Manufacturing Technology 2016, 16(5):971-978 | DOI: 10.21062/ujep/x.2016/a/1213-2489/MT/16/5/971

Effect of Microstructure on the Mechanical Properties of Binary Magnesium Alloys Containing Ga, In and Sn

Jiří Kubásek, Dalibor Vojtěch, Drahomír Dvorský
Department of Metals and Corrosion Engineering, University of Chemistry and Technology, Prague, Technická 5, 166 28 Prague 6, Czech Republic

In the present work Mg-Ga, Mg-Sn and Mg-In binary alloys with 1 and 3 wt.% Ga, Sn or In were studied in the as-cats state.

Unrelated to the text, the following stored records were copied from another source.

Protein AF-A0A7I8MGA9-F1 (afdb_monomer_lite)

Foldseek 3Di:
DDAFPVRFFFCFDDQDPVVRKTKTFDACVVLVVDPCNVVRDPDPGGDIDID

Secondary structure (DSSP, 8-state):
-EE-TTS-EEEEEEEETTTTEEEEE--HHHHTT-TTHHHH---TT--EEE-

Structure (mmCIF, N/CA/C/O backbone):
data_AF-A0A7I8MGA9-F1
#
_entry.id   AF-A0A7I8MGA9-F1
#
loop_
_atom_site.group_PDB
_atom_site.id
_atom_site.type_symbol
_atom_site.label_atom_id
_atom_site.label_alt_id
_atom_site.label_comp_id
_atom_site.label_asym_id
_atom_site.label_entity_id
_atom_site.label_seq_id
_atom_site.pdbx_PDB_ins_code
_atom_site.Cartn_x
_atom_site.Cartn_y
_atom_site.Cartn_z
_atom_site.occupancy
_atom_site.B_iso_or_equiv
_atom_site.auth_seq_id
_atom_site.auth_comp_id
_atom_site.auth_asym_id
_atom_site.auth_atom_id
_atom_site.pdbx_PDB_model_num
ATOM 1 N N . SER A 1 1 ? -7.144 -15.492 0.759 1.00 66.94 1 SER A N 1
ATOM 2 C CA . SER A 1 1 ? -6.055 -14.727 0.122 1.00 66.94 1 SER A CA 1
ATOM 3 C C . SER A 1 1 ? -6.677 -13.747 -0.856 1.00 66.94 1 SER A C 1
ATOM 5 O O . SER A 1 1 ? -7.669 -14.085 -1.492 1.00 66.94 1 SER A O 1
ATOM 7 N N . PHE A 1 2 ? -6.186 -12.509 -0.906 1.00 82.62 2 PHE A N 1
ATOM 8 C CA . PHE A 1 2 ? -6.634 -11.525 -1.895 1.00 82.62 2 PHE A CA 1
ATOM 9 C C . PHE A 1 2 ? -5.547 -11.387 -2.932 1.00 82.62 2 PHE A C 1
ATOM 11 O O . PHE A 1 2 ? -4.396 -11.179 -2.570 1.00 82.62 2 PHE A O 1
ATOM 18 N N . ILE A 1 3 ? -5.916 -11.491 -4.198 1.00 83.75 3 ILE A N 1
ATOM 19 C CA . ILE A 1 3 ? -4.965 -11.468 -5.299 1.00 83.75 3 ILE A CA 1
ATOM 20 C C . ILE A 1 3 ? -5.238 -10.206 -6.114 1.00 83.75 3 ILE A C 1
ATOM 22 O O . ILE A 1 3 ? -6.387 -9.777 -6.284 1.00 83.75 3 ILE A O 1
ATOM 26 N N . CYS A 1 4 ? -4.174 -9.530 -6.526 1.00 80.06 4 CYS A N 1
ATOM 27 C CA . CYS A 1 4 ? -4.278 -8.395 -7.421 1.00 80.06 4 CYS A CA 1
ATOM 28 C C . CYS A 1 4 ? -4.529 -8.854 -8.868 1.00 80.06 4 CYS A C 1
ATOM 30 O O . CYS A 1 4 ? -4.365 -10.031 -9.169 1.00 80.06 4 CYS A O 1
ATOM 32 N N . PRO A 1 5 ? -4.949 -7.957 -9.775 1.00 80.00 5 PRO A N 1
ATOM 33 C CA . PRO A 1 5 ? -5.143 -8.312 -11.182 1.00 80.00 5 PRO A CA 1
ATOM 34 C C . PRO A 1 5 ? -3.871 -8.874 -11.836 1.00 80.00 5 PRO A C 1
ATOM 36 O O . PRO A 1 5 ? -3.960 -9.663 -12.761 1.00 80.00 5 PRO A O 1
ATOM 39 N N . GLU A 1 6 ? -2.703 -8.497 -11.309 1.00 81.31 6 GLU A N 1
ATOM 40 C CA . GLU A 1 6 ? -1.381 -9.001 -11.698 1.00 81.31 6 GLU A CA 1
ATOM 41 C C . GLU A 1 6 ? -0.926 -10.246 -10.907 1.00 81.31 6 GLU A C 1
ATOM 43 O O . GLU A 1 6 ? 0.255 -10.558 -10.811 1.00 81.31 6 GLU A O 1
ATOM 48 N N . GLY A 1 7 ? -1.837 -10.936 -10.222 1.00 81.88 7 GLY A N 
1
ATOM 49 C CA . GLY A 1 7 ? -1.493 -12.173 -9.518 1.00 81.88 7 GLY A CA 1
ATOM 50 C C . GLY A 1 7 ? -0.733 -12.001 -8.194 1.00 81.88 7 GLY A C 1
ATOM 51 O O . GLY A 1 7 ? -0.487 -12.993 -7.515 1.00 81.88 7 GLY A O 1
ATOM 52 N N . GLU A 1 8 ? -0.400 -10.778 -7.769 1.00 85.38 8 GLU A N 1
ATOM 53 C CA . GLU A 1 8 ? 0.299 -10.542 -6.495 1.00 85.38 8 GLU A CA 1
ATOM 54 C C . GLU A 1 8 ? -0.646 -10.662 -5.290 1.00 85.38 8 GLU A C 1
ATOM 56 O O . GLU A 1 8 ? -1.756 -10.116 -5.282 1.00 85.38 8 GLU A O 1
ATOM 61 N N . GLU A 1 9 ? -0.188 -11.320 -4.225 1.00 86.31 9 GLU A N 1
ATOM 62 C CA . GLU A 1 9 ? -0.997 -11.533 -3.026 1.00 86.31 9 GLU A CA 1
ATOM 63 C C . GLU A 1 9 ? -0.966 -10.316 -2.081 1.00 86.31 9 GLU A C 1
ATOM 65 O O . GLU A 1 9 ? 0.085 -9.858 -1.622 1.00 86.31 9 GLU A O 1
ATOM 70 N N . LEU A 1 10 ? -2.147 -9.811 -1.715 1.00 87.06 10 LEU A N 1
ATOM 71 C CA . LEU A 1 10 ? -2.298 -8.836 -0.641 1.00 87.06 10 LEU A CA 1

Selected Mg-3Ga and Mg-3Sn binary alloys were subsequently extruded at 400 °C. Structures of investigated materials were studied using scanning electron microscopy and energy dispersive spectrometry. Mechanical properties were determined by Vickers hardness measurements and tensile and compressive testing. All materials were composed of primary magnesium dendrites and contained strong dendritic microsegregation. Both Ga and Sn have strengthening effect on magnesium; the effect of In is negligible. The extruded alloys were characterized by grain size in the range between 10-50 μm. Tensile yield strength and ultimate tensile strength of extruded alloys were clearly improved.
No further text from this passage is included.